Stored dataset items:
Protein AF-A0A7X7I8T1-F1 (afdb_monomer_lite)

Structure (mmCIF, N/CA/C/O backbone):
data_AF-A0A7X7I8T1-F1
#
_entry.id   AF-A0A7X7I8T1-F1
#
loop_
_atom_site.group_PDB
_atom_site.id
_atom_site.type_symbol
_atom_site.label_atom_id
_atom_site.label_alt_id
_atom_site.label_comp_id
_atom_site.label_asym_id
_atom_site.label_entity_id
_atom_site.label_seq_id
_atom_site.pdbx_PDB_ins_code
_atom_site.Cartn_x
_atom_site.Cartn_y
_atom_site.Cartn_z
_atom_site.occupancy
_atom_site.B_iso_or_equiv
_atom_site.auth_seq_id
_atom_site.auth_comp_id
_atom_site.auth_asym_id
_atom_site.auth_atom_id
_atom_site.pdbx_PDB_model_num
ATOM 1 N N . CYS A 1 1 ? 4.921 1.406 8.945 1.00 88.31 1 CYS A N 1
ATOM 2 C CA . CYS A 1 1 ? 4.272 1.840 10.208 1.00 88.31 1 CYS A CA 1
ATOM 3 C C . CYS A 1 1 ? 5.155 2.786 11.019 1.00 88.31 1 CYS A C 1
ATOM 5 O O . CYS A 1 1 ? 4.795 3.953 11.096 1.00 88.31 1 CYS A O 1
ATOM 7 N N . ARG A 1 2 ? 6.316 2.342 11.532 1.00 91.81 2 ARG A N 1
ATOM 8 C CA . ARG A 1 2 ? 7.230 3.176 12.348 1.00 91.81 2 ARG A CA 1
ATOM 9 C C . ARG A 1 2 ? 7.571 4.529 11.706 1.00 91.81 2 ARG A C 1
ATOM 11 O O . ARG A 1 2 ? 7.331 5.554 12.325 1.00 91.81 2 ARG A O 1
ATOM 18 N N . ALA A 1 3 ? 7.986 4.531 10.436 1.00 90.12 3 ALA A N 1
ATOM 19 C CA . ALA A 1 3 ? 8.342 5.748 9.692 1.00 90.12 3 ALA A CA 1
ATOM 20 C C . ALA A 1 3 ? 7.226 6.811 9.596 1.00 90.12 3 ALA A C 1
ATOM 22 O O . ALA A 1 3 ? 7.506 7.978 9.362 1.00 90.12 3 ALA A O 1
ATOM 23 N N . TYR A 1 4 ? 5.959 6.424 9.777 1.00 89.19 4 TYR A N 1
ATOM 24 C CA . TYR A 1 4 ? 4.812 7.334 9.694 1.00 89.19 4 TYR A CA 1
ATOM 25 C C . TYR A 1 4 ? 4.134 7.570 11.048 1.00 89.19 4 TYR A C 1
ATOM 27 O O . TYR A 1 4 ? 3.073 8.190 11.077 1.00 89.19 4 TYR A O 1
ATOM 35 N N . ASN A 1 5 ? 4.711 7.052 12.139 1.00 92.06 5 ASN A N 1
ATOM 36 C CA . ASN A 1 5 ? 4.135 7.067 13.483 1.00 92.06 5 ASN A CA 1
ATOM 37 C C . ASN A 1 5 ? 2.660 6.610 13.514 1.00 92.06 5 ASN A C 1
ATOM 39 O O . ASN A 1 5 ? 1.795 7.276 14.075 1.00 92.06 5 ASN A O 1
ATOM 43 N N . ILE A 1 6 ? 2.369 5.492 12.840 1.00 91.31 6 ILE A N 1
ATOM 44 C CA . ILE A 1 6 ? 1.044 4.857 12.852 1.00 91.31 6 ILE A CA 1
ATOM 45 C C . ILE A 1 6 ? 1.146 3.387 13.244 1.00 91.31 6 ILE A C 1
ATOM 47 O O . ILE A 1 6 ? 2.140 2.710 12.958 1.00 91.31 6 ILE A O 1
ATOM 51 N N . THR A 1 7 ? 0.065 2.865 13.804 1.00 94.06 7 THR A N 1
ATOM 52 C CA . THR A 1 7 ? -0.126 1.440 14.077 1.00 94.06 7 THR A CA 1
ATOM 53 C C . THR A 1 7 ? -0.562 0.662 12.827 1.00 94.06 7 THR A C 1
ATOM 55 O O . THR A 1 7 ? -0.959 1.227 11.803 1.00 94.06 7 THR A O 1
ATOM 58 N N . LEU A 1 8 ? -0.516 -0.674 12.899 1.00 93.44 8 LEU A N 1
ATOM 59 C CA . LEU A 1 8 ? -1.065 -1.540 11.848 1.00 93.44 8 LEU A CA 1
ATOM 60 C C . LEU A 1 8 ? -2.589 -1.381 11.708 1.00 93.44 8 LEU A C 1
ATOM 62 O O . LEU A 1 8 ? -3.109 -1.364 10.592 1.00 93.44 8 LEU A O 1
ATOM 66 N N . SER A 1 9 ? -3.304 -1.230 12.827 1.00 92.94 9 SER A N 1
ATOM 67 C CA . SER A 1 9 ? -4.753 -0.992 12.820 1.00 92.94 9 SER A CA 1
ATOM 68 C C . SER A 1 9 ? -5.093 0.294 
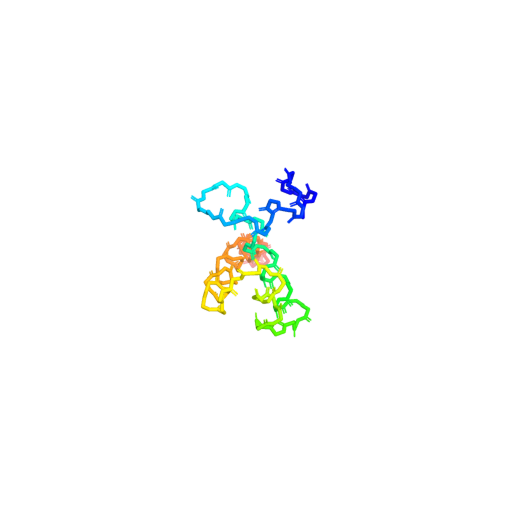12.061 1.00 92.94 9 SER A C 1
ATOM 70 O O . SER A 1 9 ? -5.963 0.311 11.192 1.00 92.94 9 SER A O 1
ATOM 72 N N . GLU A 1 10 ? -4.327 1.362 12.289 1.00 92.62 10 GLU A N 1
ATOM 73 C CA . GLU A 1 10 ? -4.493 2.629 11.575 1.00 92.62 10 GLU A CA 1
ATOM 74 C C . GLU A 1 10 ? -4.151 2.554 10.088 1.00 92.62 10 GLU A C 1
ATOM 76 O O . GLU A 1 10 ? -4.805 3.232 9.293 1.00 92.62 10 GLU A O 1
ATOM 81 N N . LEU A 1 11 ? -3.171 1.729 9.700 1.00 92.94 11 LEU A N 1
ATOM 82 C CA . LEU A 1 11 ? -2.851 1.472 8.293 1.00 92.94 11 LEU A CA 1
ATOM 83 C C . LEU A 1 11 ? -4.046 0.844 7.557 1.00 92.94 11 LEU A C 1
ATOM 85 O O . LEU A 1 11 ? -4.327 1.215 6.418 1.00 92.94 11 LEU A O 1
ATOM 89 N N . LYS A 1 12 ? -4.761 -0.077 8.215 1.00 92.50 12 LYS A N 1
ATOM 90 C CA . LYS A 1 12 ? -5.947 -0.759 7.666 1.00 92.50 12 LYS A CA 1
ATOM 91 C C . LYS A 1 12 ? -7.235 0.059 7.800 1.00 92.50 12 LYS A C 1
ATOM 93 O O . LYS A 1 12 ? -8.221 -0.207 7.113 1.00 92.50 12 LYS A O 1
ATOM 98 N N . ARG A 1 13 ? -7.259 1.067 8.675 1.00 89.88 13 ARG A N 1
ATOM 99 C CA . ARG A 1 13 ? -8.460 1.861 8.952 1.00 89.88 13 ARG A CA 1
ATOM 100 C C . ARG A 1 13 ? -8.892 2.669 7.725 1.00 89.88 13 ARG A C 1
ATOM 102 O O . ARG A 1 13 ? -8.117 3.428 7.139 1.00 89.88 13 ARG A O 1
ATOM 109 N N . ARG A 1 14 ? -10.178 2.561 7.380 1.00 81.31 14 ARG A N 1
ATOM 110 C CA . ARG A 1 14 ? -10.808 3.336 6.300 1.00 81.31 14 ARG A CA 1
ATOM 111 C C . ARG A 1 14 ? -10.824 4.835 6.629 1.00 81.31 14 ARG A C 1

◆ TASK STATEMENT:
Once you reach the line with "ATOM 27 O O" in the data above, copy it and every line after it exactly, up to and including the line with "ATOM 53 C C".

◆ YOUR SOLUTION:
ATOM 27 O O . TYR A 1 4 ? 3.073 8.190 11.077 1.00 89.19 4 TYR A O 1
ATOM 35 N N . ASN A 1 5 ? 4.711 7.052 12.139 1.00 92.06 5 ASN A N 1
ATOM 36 C CA . ASN A 1 5 ? 4.135 7.067 13.483 1.00 92.06 5 ASN A CA 1
ATOM 37 C C . ASN A 1 5 ? 2.660 6.610 13.514 1.00 92.06 5 ASN A C 1
ATOM 39 O O . ASN A 1 5 ? 1.795 7.276 14.075 1.00 92.06 5 ASN A O 1
ATOM 43 N N . ILE A 1 6 ? 2.369 5.492 12.840 1.00 91.31 6 ILE A N 1
ATOM 44 C CA . ILE A 1 6 ? 1.044 4.857 12.852 1.00 91.31 6 ILE A CA 1
ATOM 45 C C . ILE A 1 6 ? 1.146 3.387 13.244 1.00 91.31 6 ILE A C 1
ATOM 47 O O . ILE A 1 6 ? 2.140 2.710 12.958 1.00 91.31 6 ILE A O 1
ATOM 51 N N . THR A 1 7 ? 0.065 2.865 13.804 1.00 94.06 7 THR A N 1
ATOM 52 C CA . THR A 1 7 ? -0.126 1.440 14.077 1.00 94.06 7 THR A CA 1
ATOM 53 C C . THR A 1 7 ? -0.562 0.662 12.827 1.00 94.06 7 THR A C 1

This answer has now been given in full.